Jacqueline Lichtenberg was born in 1942, three months after Pearl Harbor. She grew up in the fifties with all the potentials of nuclear power and all the sf novels of the horrors of mutation. With a degree in chemistry from the University of California at Berkeley, she worked abroad for a while, then got. married and settled down to raise children and write sf novels.

She won early acclaim for her Star Trek fan fiction, the Kraith Series, with a nomination for the Best Fan Writer Hugo, and was primary author of the Bantam paperback, Star Trek Lives! as well as the founder of the Star Trek Welcommittee.

At the same time she was selling stories in an sf universe of her own, Sime/Gen. The second novel to be published, Unto Zeor, Forever, won the 1978 Galaxy Award for spirituality in science fiction. In addition to the three fan-originated amateur magazines dedicated to Sime/Gen, there are now eight novels in the universe, three co-authored with Jean Lorrah, and one Jean Lorrah original. Jacqueline plans many more books in this universe.

Her FIRST LIFEWAVE universe was the result of editorial interest in something other than Sime/Gen, as was the current DUSHAU TRILOGY, and she would like to work in several other universes, as well as trying her hand at television writing.

She is the winner of the 1985 Romantic Times Award for Best Science Fiction Writer and says, "I enjoy blending romance with a touch of the occult and a strong science motif to ask hard questions about life's most basic relationships."

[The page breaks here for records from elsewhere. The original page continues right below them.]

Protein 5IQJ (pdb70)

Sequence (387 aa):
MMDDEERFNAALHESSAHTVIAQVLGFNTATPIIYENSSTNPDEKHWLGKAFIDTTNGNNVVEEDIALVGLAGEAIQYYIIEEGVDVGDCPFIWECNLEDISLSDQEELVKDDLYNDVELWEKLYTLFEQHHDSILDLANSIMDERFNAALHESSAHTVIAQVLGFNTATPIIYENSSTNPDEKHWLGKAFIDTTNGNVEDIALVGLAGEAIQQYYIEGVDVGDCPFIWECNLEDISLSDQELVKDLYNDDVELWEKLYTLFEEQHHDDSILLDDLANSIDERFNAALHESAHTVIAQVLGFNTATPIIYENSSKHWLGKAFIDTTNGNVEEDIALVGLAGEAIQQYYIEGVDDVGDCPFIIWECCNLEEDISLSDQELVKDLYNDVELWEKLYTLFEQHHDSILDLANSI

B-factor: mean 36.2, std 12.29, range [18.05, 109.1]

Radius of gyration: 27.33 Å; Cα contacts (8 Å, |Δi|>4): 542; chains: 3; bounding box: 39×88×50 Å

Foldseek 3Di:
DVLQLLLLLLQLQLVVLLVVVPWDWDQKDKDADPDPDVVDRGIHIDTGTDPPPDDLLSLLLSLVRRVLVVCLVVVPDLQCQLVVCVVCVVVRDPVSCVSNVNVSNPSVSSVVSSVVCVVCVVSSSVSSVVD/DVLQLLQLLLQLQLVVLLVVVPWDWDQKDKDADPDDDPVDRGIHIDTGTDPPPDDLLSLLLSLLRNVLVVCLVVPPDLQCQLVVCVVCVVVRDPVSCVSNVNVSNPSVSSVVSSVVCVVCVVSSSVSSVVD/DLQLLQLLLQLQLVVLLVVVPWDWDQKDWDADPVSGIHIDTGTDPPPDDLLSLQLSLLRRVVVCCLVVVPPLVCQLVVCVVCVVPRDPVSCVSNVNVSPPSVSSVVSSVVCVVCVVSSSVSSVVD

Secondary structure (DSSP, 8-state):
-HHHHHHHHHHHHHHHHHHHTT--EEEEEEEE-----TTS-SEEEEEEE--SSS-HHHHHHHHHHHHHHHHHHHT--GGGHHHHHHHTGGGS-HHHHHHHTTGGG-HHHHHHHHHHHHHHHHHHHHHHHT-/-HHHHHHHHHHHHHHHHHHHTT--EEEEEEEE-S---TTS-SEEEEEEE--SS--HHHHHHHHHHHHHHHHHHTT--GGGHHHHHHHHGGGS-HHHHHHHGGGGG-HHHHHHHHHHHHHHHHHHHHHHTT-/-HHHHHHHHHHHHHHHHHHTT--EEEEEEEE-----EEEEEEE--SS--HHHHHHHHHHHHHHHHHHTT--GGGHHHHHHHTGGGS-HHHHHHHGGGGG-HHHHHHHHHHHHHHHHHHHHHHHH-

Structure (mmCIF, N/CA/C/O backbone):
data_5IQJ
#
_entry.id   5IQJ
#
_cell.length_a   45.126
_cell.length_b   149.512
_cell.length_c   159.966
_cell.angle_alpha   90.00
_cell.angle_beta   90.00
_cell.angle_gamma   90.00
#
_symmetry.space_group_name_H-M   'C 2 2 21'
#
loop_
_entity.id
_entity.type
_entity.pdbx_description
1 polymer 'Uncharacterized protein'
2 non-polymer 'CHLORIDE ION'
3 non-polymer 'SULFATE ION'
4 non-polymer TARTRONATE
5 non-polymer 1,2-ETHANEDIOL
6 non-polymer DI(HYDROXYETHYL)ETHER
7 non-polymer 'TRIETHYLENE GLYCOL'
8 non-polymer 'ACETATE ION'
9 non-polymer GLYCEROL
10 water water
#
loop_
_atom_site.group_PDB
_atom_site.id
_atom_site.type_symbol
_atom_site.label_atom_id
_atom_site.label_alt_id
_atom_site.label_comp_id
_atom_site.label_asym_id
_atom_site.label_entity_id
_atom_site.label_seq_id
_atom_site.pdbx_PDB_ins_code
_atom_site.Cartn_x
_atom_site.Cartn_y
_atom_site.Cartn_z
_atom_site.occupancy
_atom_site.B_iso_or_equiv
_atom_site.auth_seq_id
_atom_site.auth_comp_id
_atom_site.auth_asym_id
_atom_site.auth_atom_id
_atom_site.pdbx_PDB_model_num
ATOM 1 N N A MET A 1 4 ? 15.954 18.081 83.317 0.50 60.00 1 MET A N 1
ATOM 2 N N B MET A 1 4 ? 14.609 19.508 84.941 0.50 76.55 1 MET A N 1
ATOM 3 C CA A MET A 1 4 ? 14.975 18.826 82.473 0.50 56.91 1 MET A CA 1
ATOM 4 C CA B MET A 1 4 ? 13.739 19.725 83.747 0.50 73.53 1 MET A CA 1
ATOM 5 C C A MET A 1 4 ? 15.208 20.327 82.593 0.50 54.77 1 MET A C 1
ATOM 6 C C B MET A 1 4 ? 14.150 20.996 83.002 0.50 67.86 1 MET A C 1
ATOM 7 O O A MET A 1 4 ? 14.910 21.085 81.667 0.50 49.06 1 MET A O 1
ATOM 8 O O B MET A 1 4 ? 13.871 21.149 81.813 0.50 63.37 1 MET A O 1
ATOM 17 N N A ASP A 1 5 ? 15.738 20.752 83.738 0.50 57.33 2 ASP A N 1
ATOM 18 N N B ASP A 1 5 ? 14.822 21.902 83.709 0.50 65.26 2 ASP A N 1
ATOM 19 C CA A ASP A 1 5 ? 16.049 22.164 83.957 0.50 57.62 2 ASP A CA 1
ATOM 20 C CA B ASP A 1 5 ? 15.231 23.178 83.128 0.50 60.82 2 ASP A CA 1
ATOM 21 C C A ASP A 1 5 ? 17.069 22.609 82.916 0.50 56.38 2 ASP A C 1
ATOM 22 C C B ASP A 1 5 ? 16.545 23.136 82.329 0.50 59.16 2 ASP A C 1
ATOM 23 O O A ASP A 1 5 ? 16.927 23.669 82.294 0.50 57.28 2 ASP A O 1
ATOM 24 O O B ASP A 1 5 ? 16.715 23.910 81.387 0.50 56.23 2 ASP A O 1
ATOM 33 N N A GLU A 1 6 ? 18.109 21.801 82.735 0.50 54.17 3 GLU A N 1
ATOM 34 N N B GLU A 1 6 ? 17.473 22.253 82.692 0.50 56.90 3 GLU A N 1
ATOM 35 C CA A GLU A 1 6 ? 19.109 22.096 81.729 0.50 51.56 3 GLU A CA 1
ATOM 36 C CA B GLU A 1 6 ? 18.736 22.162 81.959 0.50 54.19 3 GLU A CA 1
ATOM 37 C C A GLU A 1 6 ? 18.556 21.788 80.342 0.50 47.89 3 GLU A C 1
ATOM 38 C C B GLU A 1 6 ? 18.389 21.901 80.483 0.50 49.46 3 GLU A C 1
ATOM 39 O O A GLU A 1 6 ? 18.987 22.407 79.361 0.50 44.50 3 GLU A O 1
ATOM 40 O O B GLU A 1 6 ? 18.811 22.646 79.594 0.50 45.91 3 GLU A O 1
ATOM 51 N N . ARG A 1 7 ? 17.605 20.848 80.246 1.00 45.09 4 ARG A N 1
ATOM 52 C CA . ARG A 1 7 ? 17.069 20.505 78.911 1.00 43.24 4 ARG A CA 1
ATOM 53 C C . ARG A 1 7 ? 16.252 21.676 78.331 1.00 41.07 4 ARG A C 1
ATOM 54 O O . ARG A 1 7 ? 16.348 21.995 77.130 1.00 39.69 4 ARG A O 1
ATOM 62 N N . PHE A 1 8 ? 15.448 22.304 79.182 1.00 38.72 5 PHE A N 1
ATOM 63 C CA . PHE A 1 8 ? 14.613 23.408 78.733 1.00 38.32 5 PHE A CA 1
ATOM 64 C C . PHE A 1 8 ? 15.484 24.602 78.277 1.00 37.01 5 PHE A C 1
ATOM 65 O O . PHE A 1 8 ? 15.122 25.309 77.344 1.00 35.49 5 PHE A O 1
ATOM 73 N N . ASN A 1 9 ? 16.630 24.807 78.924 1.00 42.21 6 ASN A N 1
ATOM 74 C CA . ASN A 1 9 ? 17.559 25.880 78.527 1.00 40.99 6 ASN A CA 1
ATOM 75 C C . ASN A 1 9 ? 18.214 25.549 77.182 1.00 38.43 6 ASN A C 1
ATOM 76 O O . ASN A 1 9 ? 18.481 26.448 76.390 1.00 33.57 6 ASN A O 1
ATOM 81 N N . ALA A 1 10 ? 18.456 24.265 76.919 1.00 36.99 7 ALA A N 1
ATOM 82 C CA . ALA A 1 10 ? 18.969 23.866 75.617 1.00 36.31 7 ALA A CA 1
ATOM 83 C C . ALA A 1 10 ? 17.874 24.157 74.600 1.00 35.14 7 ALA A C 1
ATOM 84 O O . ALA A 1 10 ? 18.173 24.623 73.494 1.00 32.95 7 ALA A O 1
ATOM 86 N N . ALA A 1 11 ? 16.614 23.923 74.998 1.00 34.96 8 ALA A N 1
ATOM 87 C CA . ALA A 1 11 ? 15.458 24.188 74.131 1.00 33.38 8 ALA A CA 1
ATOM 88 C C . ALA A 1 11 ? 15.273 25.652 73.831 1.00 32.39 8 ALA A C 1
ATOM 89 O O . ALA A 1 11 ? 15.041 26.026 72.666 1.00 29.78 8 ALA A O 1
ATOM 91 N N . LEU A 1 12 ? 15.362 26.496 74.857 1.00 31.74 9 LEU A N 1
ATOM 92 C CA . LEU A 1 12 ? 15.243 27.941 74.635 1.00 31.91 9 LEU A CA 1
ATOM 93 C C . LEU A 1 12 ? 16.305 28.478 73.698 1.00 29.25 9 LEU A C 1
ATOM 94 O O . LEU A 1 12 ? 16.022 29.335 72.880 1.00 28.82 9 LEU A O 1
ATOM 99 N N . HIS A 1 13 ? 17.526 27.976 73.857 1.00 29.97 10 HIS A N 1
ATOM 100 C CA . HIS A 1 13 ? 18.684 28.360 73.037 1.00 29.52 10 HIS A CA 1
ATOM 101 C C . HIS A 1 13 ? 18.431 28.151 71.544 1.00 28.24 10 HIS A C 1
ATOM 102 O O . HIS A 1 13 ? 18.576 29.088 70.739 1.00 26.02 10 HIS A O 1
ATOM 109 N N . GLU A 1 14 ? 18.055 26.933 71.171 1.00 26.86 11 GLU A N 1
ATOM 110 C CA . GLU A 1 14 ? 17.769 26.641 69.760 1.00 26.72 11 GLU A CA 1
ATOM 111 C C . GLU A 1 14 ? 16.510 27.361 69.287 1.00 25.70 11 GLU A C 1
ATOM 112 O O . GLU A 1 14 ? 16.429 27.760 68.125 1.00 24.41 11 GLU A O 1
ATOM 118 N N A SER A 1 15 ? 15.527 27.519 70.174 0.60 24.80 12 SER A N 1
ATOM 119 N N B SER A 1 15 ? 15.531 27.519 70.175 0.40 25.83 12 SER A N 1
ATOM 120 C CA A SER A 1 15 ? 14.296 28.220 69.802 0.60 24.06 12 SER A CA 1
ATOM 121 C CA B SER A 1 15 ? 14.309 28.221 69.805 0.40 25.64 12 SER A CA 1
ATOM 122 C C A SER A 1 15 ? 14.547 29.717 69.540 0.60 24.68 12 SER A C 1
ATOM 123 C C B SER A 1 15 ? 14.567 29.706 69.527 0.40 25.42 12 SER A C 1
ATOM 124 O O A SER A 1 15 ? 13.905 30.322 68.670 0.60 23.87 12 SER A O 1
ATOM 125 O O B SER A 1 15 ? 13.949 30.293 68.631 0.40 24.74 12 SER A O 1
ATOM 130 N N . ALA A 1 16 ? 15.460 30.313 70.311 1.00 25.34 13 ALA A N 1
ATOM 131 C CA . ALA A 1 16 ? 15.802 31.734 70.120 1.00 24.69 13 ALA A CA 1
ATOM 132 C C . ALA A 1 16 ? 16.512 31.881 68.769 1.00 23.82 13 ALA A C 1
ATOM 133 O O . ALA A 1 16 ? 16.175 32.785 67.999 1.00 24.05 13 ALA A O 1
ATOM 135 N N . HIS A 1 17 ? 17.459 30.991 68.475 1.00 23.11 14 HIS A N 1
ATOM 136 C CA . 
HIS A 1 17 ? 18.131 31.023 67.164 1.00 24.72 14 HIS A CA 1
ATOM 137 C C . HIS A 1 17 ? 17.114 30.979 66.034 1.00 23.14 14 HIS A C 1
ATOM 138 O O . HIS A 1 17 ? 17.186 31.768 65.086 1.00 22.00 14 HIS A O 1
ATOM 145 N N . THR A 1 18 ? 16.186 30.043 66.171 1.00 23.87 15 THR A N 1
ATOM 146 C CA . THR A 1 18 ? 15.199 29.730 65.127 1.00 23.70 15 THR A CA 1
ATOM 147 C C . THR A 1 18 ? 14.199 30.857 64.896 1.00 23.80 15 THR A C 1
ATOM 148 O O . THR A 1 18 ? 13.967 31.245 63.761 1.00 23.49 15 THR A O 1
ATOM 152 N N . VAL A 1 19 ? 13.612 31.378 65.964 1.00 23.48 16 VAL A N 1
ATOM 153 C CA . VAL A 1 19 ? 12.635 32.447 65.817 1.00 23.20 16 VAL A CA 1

Currently, she runs the Science Fiction Writers of America Speakers' Bureau, and is the one to contact to hire an sf writer to lecture to a group. In her spare time she gives tarot and writing workshops, attends Star Trek and sf conventions, and pursues studies in subjects such as vampires, Arthurian legend, astrology, Star Trek, and Doctor Who. She serves on the Board of Directors of the North American Time Festivals, Inc., which put on Doctor Who conventions, but she has had to put aside many fan activities in order to keep up with her book contracts.